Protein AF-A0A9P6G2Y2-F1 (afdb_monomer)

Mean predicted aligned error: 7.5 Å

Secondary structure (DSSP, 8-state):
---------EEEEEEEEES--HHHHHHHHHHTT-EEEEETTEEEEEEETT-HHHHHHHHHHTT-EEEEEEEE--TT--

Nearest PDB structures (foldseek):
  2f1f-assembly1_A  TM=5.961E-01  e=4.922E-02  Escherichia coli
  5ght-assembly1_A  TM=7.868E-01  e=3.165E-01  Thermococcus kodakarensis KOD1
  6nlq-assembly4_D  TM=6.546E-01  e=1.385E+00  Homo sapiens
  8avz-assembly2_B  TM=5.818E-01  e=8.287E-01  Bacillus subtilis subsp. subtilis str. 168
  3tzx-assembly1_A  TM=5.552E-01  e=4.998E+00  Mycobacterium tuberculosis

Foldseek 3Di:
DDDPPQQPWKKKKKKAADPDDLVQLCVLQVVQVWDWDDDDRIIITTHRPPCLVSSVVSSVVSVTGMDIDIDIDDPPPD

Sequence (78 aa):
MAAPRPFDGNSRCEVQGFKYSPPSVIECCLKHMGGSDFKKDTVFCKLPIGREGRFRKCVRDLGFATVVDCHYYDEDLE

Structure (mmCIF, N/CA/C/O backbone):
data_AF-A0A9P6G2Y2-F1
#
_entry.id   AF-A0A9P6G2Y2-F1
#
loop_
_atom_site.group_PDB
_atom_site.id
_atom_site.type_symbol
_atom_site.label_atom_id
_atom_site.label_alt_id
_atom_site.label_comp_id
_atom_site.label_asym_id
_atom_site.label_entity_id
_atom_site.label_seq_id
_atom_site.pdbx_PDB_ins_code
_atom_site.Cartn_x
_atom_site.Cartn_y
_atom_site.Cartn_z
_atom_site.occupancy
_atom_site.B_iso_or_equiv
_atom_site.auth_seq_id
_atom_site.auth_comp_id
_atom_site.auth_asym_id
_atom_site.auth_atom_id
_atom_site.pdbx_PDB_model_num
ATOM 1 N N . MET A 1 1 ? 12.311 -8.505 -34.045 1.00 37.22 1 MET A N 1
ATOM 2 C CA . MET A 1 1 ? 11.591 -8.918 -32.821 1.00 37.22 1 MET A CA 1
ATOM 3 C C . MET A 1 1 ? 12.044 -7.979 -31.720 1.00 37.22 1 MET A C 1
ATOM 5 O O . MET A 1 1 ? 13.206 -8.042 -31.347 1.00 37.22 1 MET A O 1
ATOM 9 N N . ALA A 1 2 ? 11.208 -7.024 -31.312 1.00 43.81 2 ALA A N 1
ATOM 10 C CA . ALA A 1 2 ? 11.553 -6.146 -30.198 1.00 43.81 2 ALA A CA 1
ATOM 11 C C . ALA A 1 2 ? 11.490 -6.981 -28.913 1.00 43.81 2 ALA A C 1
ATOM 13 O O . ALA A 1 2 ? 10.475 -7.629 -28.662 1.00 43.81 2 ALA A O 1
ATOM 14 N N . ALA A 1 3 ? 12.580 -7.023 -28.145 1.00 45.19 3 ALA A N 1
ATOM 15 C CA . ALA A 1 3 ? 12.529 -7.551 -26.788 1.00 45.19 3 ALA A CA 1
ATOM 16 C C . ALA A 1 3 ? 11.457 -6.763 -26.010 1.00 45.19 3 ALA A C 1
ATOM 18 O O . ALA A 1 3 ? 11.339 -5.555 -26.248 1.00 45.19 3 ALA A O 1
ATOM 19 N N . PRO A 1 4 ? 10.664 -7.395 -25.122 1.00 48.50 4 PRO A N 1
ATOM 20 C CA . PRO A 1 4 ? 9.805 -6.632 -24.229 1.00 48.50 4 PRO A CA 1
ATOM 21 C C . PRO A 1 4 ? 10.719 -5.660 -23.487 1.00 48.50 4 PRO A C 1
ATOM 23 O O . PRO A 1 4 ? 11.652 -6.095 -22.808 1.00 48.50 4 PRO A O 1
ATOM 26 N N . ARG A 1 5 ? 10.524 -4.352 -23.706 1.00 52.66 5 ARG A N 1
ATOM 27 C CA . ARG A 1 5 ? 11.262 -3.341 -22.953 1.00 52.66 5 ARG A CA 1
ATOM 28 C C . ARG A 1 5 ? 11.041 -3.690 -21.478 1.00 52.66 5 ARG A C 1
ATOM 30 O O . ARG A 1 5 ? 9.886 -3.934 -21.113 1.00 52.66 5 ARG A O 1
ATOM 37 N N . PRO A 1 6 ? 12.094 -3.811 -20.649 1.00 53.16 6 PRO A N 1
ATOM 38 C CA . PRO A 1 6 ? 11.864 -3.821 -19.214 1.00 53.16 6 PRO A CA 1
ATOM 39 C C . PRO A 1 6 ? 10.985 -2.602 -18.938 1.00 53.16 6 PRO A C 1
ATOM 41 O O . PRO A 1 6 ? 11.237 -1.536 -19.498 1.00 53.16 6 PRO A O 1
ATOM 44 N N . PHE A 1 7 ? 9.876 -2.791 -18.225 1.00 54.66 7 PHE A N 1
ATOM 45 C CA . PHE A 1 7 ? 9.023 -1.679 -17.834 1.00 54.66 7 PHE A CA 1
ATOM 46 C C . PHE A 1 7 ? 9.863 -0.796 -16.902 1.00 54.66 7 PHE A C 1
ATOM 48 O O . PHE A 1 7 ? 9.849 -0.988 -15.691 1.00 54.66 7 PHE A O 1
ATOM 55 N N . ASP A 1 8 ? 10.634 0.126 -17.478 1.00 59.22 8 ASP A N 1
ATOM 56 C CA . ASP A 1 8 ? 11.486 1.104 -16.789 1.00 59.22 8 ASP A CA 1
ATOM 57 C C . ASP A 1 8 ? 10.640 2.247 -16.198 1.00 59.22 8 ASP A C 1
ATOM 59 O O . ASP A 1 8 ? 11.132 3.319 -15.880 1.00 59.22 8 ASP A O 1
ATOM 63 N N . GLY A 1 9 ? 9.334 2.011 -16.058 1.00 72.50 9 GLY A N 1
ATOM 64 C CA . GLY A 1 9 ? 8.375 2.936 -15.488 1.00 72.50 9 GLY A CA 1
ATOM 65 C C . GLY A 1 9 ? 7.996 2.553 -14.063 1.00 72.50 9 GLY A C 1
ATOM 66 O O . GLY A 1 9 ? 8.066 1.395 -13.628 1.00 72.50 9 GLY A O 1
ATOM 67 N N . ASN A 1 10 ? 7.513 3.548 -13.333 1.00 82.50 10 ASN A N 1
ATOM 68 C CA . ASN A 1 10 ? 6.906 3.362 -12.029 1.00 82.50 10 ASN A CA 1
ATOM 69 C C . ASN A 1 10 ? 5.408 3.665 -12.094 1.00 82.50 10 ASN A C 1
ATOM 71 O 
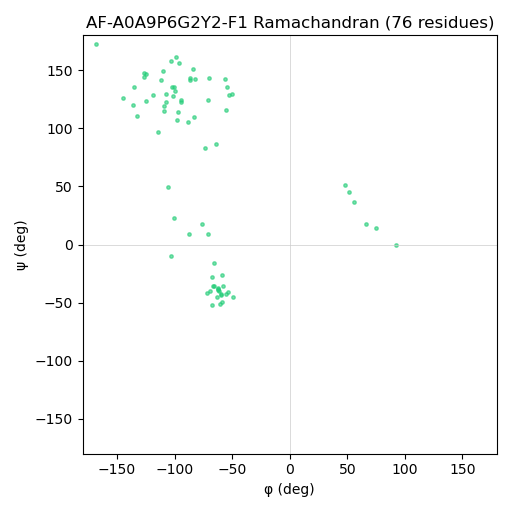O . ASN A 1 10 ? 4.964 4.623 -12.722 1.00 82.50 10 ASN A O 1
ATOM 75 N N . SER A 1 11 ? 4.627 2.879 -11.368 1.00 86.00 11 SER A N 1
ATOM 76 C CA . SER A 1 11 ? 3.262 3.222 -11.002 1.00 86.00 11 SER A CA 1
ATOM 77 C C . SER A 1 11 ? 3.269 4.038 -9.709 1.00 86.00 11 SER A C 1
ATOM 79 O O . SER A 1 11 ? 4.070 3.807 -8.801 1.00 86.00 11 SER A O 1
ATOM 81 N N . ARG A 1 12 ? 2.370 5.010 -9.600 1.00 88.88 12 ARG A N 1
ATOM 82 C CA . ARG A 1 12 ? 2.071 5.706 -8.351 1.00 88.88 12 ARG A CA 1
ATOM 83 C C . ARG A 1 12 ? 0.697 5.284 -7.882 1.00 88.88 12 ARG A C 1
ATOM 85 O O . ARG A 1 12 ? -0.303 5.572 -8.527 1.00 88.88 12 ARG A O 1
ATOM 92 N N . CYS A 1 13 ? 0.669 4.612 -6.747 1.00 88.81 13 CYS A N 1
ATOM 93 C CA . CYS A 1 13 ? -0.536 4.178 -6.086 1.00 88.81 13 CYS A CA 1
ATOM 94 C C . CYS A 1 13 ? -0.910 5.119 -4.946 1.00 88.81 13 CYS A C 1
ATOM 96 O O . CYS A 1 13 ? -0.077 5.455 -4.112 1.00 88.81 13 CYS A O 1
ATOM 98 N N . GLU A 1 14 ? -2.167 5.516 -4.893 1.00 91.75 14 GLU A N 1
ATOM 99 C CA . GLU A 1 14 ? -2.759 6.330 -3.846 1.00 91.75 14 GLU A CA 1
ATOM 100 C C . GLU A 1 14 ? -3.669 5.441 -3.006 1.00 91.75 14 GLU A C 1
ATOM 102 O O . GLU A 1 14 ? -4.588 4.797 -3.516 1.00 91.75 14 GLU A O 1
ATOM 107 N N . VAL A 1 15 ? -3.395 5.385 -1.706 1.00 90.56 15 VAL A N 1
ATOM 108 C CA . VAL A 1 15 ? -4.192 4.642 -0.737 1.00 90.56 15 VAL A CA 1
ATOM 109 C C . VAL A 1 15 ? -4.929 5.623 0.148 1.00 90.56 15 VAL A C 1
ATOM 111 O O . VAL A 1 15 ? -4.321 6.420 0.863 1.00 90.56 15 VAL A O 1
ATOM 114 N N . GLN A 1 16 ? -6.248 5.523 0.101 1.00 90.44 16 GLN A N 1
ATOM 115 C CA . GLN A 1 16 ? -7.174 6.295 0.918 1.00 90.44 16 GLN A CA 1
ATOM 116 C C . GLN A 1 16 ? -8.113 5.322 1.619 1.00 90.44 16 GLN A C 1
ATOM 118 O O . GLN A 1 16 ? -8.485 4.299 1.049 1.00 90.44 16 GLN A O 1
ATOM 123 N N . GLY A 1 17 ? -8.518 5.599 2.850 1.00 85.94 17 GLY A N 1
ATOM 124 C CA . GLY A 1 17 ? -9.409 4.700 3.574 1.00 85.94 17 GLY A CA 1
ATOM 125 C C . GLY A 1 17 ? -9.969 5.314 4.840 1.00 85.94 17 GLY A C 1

☆ ☆ ☆ ☆

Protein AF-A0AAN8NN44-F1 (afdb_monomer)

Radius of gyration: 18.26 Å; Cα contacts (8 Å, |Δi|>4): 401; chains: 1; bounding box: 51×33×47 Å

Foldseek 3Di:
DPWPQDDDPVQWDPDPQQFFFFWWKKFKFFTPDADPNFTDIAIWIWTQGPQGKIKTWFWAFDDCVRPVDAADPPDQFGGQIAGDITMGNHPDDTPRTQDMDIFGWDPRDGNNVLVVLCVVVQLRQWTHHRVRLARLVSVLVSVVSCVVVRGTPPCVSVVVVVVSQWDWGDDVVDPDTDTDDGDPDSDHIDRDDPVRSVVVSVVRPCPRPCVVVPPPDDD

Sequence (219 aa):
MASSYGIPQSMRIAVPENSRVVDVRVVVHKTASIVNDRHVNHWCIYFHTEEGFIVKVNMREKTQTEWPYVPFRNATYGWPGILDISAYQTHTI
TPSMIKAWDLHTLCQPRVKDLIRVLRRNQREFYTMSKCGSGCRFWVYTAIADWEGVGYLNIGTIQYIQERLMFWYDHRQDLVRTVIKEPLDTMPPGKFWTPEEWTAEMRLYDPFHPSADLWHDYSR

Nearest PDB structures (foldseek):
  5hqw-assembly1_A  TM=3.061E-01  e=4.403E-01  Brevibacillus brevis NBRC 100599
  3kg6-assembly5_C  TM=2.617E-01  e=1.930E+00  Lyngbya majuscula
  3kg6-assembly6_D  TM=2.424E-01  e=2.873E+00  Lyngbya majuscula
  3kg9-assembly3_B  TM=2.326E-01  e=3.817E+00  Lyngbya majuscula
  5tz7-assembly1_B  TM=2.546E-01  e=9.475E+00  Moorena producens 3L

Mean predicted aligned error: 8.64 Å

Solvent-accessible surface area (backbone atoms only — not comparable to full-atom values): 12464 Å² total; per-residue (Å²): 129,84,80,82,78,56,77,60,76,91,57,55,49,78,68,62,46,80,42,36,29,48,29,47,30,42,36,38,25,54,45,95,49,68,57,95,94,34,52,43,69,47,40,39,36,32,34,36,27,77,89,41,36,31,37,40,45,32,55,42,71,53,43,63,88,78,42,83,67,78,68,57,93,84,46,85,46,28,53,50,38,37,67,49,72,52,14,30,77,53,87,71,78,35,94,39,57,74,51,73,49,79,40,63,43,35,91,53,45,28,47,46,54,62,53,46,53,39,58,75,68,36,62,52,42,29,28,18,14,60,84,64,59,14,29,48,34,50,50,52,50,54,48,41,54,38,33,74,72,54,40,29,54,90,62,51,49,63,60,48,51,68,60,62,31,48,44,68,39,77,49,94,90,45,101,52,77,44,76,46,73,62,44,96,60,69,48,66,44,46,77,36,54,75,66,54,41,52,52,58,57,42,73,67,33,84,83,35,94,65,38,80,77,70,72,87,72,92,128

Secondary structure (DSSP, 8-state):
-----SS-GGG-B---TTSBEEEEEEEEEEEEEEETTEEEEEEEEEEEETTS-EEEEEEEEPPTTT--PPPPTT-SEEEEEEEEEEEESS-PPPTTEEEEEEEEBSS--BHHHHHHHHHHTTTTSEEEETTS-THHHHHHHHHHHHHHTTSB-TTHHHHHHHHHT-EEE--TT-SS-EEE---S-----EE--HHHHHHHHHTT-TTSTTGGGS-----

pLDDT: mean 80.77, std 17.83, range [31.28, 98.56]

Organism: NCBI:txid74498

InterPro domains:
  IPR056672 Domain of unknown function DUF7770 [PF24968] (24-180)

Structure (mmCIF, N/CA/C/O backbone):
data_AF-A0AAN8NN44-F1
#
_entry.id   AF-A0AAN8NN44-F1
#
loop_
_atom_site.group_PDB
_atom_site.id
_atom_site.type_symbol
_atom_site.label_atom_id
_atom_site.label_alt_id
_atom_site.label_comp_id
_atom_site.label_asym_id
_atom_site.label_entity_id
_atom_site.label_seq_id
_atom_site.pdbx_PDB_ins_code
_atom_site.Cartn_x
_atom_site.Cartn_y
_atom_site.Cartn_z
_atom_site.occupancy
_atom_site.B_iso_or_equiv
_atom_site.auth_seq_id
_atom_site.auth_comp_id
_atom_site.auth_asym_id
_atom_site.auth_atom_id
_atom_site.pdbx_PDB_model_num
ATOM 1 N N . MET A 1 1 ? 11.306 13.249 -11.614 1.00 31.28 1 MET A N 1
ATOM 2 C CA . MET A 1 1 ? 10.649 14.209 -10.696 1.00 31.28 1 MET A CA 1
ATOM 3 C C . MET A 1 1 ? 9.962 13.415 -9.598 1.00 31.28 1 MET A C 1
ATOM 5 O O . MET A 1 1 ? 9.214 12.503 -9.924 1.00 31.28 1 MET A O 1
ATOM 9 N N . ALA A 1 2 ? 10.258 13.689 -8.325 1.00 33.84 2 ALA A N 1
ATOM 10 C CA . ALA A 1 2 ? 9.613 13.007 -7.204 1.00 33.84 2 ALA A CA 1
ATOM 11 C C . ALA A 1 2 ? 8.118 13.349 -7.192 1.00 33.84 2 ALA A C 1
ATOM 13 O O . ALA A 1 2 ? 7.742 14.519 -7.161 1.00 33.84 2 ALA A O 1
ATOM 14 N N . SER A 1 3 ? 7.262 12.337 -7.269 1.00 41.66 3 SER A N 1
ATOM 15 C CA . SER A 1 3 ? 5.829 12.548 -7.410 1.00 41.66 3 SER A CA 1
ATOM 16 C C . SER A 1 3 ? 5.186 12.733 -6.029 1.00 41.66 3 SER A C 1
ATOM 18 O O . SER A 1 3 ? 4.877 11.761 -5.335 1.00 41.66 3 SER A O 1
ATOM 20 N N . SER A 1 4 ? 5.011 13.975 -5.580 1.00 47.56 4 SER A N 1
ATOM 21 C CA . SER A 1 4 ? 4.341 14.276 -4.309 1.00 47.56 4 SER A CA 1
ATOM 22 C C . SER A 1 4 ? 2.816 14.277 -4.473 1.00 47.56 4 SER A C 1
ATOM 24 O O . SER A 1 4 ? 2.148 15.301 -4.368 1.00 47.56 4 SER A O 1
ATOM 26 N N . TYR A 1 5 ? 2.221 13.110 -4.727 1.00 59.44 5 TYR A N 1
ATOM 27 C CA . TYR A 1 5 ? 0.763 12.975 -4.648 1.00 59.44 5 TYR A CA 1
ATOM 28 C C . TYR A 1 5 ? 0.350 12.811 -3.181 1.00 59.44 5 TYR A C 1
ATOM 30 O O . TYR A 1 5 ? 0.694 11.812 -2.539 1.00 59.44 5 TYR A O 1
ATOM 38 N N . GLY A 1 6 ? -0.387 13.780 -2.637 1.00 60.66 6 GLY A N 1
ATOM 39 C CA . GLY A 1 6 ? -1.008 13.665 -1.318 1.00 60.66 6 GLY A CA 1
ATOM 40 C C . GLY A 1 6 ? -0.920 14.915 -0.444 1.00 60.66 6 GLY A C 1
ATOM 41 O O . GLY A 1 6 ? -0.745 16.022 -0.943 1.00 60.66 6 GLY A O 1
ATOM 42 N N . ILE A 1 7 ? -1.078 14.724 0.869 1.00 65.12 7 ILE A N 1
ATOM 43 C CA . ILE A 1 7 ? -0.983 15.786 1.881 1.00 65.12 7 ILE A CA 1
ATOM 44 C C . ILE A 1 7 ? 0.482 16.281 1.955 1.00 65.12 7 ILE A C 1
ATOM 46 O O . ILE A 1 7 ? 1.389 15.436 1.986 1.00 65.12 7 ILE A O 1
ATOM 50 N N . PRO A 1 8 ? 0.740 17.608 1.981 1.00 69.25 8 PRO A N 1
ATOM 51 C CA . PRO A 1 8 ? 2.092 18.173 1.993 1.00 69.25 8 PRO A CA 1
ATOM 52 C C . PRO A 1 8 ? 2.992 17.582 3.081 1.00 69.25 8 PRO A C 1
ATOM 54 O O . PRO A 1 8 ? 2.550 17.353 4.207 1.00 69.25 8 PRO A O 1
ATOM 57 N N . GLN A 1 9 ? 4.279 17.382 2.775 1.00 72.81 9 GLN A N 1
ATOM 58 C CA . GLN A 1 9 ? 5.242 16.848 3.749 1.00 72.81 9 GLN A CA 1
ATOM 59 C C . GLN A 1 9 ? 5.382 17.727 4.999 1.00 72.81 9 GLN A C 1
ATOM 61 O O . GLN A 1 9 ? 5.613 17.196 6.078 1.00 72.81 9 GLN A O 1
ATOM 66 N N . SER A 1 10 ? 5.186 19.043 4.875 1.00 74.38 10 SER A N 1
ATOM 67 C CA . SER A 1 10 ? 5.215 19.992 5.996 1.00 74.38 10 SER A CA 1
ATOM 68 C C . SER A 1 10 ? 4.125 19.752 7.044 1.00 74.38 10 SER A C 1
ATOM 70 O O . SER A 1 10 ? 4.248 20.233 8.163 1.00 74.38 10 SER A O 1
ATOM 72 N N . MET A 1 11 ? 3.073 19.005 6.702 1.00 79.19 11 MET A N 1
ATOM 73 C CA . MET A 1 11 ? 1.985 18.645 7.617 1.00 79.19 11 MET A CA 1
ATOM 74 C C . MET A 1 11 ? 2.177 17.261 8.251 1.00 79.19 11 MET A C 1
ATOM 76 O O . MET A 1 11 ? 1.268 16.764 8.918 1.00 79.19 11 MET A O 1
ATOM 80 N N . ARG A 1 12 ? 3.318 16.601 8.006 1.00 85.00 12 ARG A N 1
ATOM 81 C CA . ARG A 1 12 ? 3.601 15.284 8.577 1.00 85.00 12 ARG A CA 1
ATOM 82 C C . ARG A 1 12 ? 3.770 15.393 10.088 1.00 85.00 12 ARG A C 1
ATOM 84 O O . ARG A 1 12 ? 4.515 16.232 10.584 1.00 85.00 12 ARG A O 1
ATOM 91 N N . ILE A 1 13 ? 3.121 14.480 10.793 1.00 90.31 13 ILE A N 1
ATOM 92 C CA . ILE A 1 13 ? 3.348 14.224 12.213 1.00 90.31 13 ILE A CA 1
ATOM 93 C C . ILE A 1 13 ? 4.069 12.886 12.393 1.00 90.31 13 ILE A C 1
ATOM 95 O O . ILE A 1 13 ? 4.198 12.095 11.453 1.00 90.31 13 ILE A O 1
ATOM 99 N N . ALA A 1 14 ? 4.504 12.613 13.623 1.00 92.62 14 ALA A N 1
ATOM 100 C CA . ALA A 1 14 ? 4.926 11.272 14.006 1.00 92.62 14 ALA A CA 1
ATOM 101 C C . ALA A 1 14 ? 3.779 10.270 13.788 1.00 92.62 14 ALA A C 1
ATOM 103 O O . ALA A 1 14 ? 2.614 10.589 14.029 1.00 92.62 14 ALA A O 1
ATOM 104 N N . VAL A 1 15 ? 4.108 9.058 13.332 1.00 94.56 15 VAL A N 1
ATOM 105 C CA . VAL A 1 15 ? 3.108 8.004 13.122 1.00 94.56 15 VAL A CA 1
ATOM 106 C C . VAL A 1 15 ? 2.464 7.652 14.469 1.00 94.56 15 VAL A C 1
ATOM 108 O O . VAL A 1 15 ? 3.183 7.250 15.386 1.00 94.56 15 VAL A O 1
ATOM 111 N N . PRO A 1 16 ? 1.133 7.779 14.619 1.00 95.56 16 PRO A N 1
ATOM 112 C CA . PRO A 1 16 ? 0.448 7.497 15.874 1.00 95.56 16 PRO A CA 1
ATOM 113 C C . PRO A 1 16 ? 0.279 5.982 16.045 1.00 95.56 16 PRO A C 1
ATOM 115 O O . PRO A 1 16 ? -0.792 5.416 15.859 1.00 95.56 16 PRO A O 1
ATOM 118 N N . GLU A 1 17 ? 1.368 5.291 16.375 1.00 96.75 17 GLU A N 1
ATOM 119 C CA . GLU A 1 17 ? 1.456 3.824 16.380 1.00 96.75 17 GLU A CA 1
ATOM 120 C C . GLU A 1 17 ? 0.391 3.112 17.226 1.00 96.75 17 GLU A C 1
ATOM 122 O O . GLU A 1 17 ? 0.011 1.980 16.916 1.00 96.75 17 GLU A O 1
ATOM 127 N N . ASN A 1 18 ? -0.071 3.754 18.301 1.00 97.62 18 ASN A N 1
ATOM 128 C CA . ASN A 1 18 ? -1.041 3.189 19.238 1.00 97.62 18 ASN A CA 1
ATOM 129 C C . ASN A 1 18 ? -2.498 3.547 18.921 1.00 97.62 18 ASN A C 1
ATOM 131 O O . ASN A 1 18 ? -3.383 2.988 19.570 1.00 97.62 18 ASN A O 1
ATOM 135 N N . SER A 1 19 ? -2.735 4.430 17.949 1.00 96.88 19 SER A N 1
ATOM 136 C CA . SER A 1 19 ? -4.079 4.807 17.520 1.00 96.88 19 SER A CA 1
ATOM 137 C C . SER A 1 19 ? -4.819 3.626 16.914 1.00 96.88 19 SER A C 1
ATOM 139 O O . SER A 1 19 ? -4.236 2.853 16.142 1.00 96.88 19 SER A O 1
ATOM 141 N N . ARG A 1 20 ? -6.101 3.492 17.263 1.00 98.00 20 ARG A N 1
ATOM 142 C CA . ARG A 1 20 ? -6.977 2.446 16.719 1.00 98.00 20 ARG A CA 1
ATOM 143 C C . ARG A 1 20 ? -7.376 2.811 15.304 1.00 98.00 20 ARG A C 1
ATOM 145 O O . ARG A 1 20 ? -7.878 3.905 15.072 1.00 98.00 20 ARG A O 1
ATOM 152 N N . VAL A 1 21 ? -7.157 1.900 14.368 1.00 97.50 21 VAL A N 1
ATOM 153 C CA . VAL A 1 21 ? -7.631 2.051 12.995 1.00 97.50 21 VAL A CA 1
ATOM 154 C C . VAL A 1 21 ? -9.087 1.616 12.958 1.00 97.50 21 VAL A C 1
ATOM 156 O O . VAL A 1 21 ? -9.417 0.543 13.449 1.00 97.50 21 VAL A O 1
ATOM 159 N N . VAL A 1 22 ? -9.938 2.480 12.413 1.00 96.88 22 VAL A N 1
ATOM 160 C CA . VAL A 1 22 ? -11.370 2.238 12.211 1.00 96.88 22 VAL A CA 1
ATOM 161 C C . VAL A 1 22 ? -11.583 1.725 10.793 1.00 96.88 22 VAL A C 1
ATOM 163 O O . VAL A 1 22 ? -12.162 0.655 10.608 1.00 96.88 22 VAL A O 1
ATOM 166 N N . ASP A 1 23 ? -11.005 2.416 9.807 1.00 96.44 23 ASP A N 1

☆ ☆ ☆ ☆

Go through the listing above. Show each line where the word "majuscula" is found.

  3kg6-assembly5_C  TM=2.617E-01  e=1.930E+00  Lyngbya majuscula
  3kg6-assembly6_D  TM=2.424E-01  e=2.873E+00  Lyngbya majuscula
  3kg9-assembly3_B  TM=2.326E-01  e=3.817E+00  Lyngbya majuscula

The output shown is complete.